Angelica archangelica is also known by other names such as Garden Angelica, Wild Angelica, Wild Celery, Norwegian Angelica.

Nutritional values ​​of Angelica

The roots of the plant contain volatile oil, caffeic acid, chlorogenic acid, angelic acid, fumaric acid, oxalic acid, fatty acids, tannins and vitamin B1.

In addition, other phyto-chemicals include angelicin, safrole, scopeletin, linoleic acid and valeric acid.

How to consume Angelica root as an herbal tea and in the kitchen

For a good infusion, it is advisable to use for a cup (250 ml), about 3-5 grams of Angelica root, with water at 100 ° C.

Leave to infuse for 10 to 12 minutes, before drinking the herbal tea.

A cup of herbal tea a day is useful in case of psycho-physical fatigue, aerophagia, migraines and gastric disorders.

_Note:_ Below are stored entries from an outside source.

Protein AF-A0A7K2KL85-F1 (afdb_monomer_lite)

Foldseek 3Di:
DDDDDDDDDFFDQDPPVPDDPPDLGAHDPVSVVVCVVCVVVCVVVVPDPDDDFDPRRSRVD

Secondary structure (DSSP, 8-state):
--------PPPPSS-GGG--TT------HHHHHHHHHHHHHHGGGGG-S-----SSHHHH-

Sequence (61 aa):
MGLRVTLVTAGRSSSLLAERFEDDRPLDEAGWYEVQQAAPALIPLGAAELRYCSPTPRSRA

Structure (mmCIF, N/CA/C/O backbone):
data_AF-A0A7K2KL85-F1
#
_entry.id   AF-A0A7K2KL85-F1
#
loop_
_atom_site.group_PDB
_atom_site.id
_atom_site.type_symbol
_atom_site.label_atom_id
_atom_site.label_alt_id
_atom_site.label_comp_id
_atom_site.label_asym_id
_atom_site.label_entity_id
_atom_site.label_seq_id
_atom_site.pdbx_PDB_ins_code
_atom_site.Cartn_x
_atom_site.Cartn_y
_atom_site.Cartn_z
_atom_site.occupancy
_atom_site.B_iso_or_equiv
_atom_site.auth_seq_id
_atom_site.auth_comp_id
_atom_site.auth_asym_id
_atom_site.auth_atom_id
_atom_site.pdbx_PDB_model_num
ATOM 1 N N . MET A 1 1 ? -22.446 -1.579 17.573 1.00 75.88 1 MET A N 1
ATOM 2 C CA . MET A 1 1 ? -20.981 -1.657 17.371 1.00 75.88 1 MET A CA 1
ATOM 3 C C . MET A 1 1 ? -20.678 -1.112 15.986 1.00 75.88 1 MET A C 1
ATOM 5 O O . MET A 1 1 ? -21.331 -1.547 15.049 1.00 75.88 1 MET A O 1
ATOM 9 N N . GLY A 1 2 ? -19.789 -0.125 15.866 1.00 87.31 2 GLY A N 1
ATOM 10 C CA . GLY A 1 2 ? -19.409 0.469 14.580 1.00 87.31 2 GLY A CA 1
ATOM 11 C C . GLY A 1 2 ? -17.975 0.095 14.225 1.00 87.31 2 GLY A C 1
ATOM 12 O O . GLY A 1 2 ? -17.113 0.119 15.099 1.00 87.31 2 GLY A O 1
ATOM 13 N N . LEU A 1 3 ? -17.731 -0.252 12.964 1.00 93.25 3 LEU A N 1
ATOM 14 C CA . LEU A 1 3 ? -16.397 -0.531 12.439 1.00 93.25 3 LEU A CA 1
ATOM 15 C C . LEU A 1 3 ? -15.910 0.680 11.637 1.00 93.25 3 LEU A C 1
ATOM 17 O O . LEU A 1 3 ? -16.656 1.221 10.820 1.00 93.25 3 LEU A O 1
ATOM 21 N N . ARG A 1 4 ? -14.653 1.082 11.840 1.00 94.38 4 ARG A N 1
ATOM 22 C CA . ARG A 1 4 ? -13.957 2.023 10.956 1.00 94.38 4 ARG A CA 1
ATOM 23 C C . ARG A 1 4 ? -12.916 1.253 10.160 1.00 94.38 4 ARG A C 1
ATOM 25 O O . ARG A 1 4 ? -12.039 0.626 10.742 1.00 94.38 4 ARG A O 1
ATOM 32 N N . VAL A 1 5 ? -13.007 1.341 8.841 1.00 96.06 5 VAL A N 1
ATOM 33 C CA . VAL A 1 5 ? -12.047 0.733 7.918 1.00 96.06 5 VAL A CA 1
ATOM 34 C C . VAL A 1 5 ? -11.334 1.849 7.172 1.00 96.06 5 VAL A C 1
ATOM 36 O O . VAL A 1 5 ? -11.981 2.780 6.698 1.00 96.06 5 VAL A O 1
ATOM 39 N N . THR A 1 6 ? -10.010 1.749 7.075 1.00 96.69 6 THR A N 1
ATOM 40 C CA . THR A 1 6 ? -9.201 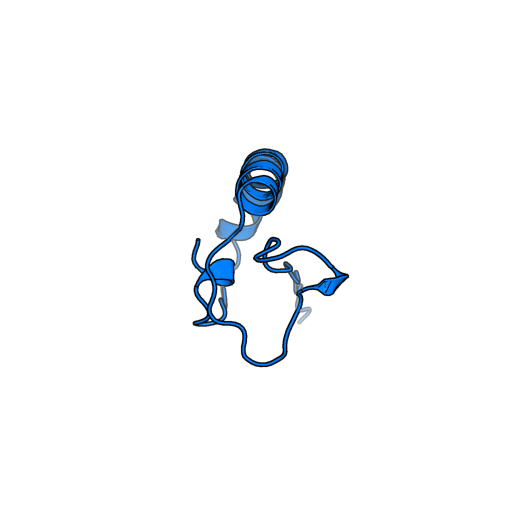2.619 6.216 1.00 96.69 6 THR A CA 1
ATOM 41 C C . THR A 1 6 ? -8.583 1.760 5.126 1.00 96.69 6 THR A C 1
ATOM 43 O O . THR A 1 6 ? -7.929 0.765 5.430 1.00 96.69 6 THR A O 1
ATOM 46 N N . LEU A 1 7 ? -8.816 2.126 3.867 1.00 96.56 7 LEU A N 1
ATOM 47 C CA . LEU A 1 7 ? -8.224 1.466 2.708 1.00 96.56 7 LEU A CA 1
ATOM 48 C C . LEU A 1 7 ? -7.022 2.288 2.245 1.00 96.56 7 LEU A C 1
ATOM 50 O O . LEU A 1 7 ? -7.151 3.488 2.017 1.00 96.56 7 LEU A O 1
ATOM 54 N N . VAL A 1 8 ? -5.869 1.637 2.117 1.00 9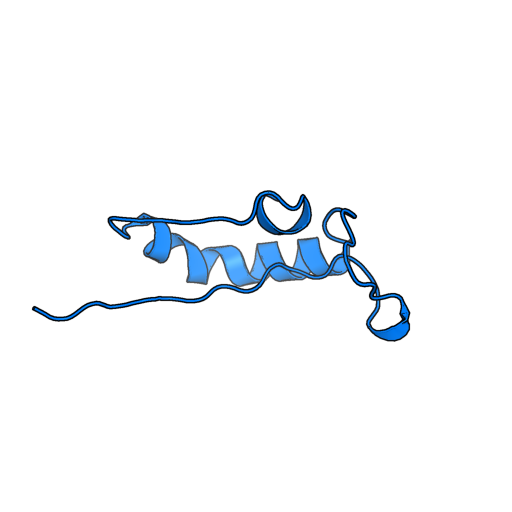5.12 8 VAL A N 1
ATOM 55 C CA . VAL A 1 8 ? -4.621 2.250 1.648 1.00 95.12 8 VAL A CA 1
ATOM 56 C C . VAL A 1 8 ? -4.197 1.527 0.377 1.00 95.12 8 VAL A C 1
ATOM 58 O O . VAL A 1 8 ? -4.143 0.297 0.350 1.00 95.12 8 VAL A O 1
ATOM 61 N N . THR A 1 9 ? -3.937 2.278 -0.689 1.00 93.38 9 THR A N 1
ATOM 62 C CA . THR A 1 9 ? -3.473 1.717 -1.961 1.00 93.38 9 THR A CA 1
ATOM 63 C C . THR A 1 9 ? -1.969 1.476 -1.899 1.00 93.38 9 THR A C 1
ATOM 65 O O . THR A 1 9 ? -1.243 2.241 -1.268 1.00 93.38 9 THR A O 1
ATOM 68 N N . ALA A 1 10 ? -1.482 0.441 -2.584 1.00 93.81 10 ALA A N 1
ATOM 69 C CA . ALA A 1 10 ? -0.047 0.298 -2.806 1.00 93.81 10 ALA A CA 1
ATOM 70 C C . ALA A 1 10 ? 0.475 1.460 -3.662 1.00 93.81 10 ALA A C 1
ATOM 72 O O . ALA A 1 10 ? -0.260 1.999 -4.494 1.00 93.81 10 ALA A O 1
ATOM 73 N N . GLY A 1 11 ? 1.740 1.824 -3.460 1.00 94.06 11 GLY A N 1
ATOM 74 C CA . GLY A 1 11 ? 2.420 2.769 -4.337 1.00 94.06 11 GLY A CA 1
ATOM 75 C C . GLY A 1 11 ? 2.678 2.171 -5.721 1.00 94.06 11 GLY A C 1
ATOM 76 O O . GLY A 1 11 ? 2.493 0.972 -5.966 1.00 94.06 11 GLY A O 1
ATOM 77 N N . ARG A 1 12 ? 3.117 3.027 -6.638 1.00 94.44 12 ARG A N 1
ATOM 78 C CA . ARG A 1 12 ? 3.350 2.653 -8.029 1.00 94.44 12 ARG A CA 1
ATOM 79 C C . ARG A 1 12 ? 4.570 1.736 -8.192 1.00 94.44 12 ARG A C 1
ATOM 81 O O . ARG A 1 12 ? 5.618 1.987 -7.610 1.00 94.44 12 ARG A O 1
ATOM 88 N N . SER A 1 13 ? 4.434 0.694 -9.014 1.00 95.56 13 SER A N 1
ATOM 89 C CA . SER A 1 13 ? 5.507 -0.245 -9.405 1.00 95.56 13 SER A CA 1
ATOM 90 C C . SER A 1 13 ? 5.935 -0.101 -10.872 1.00 95.56 13 SER A C 1
ATOM 92 O O . SER A 1 13 ? 6.946 -0.666 -11.292 1.00 95.56 13 SER A O 1
ATOM 94 N N . SER A 1 14 ? 5.159 0.630 -11.678 1.00 95.06 14 SER A N 1
ATOM 95 C CA . SER A 1 14 ? 5.440 0.887 -13.088 1.00 95.06 14 SER A CA 1
ATOM 96 C C . SER A 1 14 ? 4.669 2.099 -13.616 1.00 95.06 14 SER A C 1
ATOM 98 O O . SER A 1 14 ? 3.703 2.547 -13.003 1.00 95.06 14 SER A O 1
ATOM 100 N N . SER A 1 15 ? 5.050 2.638 -14.777 1.00 93.62 15 SER A N 1
ATOM 101 C CA . SER A 1 15 ? 4.244 3.674 -15.433 1.00 93.62 15 SER A CA 1
ATOM 102 C C . SER A 1 15 ? 2.855 3.144 -15.814 1.00 93.62 15 SER A C 1
ATOM 104 O O . SER A 1 15 ? 2.688 1.959 -16.079 1.00 93.62 15 SER A O 1
ATOM 106 N N . LEU A 1 16 ? 1.854 4.029 -15.910 1.00 90.06 16 LEU A N 1
ATOM 107 C CA . LEU A 1 16 ? 0.455 3.640 -16.168 1.00 90.06 16 LEU A CA 1
ATOM 108 C C . LEU A 1 16 ? 0.273 2.750 -17.408 1.00 90.06 16 LEU A C 1
ATOM 110 O O . LEU A 1 16 ? -0.554 1.847 -17.404 1.00 90.06 16 LEU A O 1
ATOM 114 N N . LEU A 1 17 ? 1.053 2.989 -18.466 1.00 94.38 17 LEU A N 1
ATOM 115 C CA . LEU A 1 17 ? 0.992 2.202 -19.704 1.00 94.38 17 LEU A CA 1
ATOM 116 C C . LEU A 1 17 ? 1.729 0.857 -19.609 1.00 94.38 17 LEU A C 1
ATOM 118 O O . LEU A 1 17 ? 1.572 0.010 -20.485 1.00 94.38 17 LEU A O 1
ATOM 122 N N . ALA A 1 18 ? 2.554 0.672 -18.579 1.00 93.94 18 ALA A N 1
ATOM 123 C CA . ALA A 1 18 ? 3.319 -0.542 -18.318 1.00 93.94 18 ALA A CA 1
ATOM 124 C C . ALA A 1 18 ? 2.727 -1.395 -17.182 1.00 93.94 18 ALA A C 1
ATOM 126 O O . ALA A 1 18 ? 3.326 -2.421 -16.839 1.00 93.94 18 ALA A O 1
ATOM 127 N N . GLU A 1 19 ? 1.586 -0.988 -16.617 1.00 90.88 19 GLU A N 1
ATOM 128 C CA . GLU A 1 19 ? 0.882 -1.719 -15.565 1.00 90.88 19 GLU A CA 1
ATOM 129 C C . GLU A 1 19 ? 0.334 -3.044 -16.114 1.00 90.88 19 GLU A C 1
ATOM 131 O O . GLU A 1 19 ? -0.144 -3.126 -17.250 1.00 90.88 19 GLU A O 1
ATOM 136 N N . ARG A 1 20 ? 0.431 -4.107 -15.313 1.00 90.56 20 ARG A N 1
ATOM 137 C CA . ARG A 1 20 ? 0.011 -5.464 -15.685 1.00 90.56 20 ARG A CA 1
ATOM 138 C C . ARG A 1 20 ? -0.744 -6.116 -14.535 1.00 90.56 20 ARG A C 1
ATOM 140 O O . ARG A 1 20 ? -0.543 -5.777 -13.373 1.00 90.56 20 ARG A O 1
ATOM 147 N N . PHE A 1 21 ? -1.596 -7.080 -14.868 1.00 89.62 21 PHE A N 1
ATOM 148 C CA . PHE A 1 21 ? -2.137 -7.993 -13.865 1.00 89.62 21 PHE A CA 1
ATOM 149 C C . PHE A 1 21 ? -1.020 -8.879 -13.308 1.00 89.62 21 PHE A C 1
ATOM 151 O O . PHE A 1 21 ? -0.076 -9.191 -14.030 1.00 89.62 21 PHE A O 1
ATOM 158 N N . GLU A 1 22 ? -1.152 -9.267 -12.036 1.00 88.31 22 GLU A N 1
ATOM 159 C CA . GLU A 1 22 ? -0.199 -10.152 -11.340 1.00 88.31 22 GLU A CA 1
ATOM 160 C C . GLU A 1 22 ? 1.246 -9.620 -11.353 1.00 88.31 22 GLU A C 1
ATOM 162 O O . GLU A 1 22 ? 2.216 -10.369 -11.406 1.00 88.31 22 GLU A O 1
ATOM 167 N N . ASP A 1 23 ? 1.392 -8.294 -11.324 1.00 89.12 23 ASP A N 1
ATOM 168 C CA . ASP A 1 23 ? 2.697 -7.652 -11.294 1.00 89.12 23 ASP A CA 1
ATOM 169 C C . ASP A 1 23 ? 3.301 -7.664 -9.883 1.00 89.12 23 ASP A C 1
ATOM 171 O O . ASP A 1 23 ? 2.876 -6.918 -8.997 1.00 89.12 23 ASP A O 1
ATOM 175 N N . ASP A 1 24 ? 4.331 -8.490 -9.706 1.00 92.56 24 ASP A N 1
ATOM 176 C CA . ASP A 1 24 ? 5.103 -8.609 -8.467 1.00 92.56 24 ASP A CA 1
ATOM 177 C C . ASP A 1 24 ? 6.324 -7.675 -8.416 1.00 92.56 24 ASP A C 1
ATOM 179 O O . ASP A 1 24 ? 7.187 -7.811 -7.543 1.00 92.56 24 ASP A O 1
ATOM 183 N N . ARG A 1 25 ? 6.436 -6.698 -9.326 1.00 95.12 25 ARG A N 1
ATOM 184 C CA . ARG A 1 25 ? 7.499 -5.691 -9.224 1.00 95.12 25 ARG A CA 1
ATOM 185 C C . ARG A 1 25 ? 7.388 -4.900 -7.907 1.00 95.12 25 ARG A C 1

For uses in the kitchen, we know that angelica root is used for its aromatic characteristics in the production of gin, vermouth, other liqueurs or bitters. It initially tastes sweet, then it will become musky.

Even the most tender leaves of this plant are used, which can be added to mixed salads, instead of spinach, and have a bitter taste. The central ribs of the leaf, on the other hand, are steamed and blanched, used as celery. Stems are also eaten in Iceland and Finland.

The leaves can also be used for infusions, or they will be candied as a garnish or decoration.

Angelica seeds can also be used to make herbal teas, or to flavor liqueurs, cakes and candies.

Angelica root: side effects and contraindications

The plant is not recommended for pregnant women and who are breastfeeding of newborns.

Also, some people may experience an upset stomach feeling if a combination of Angelica root and other herbs is used.

Avoid taking Angelica before sun exposure , as it contains phototoxic substances (psoralens).

Remember that the root must always be used when completely dried, for food use.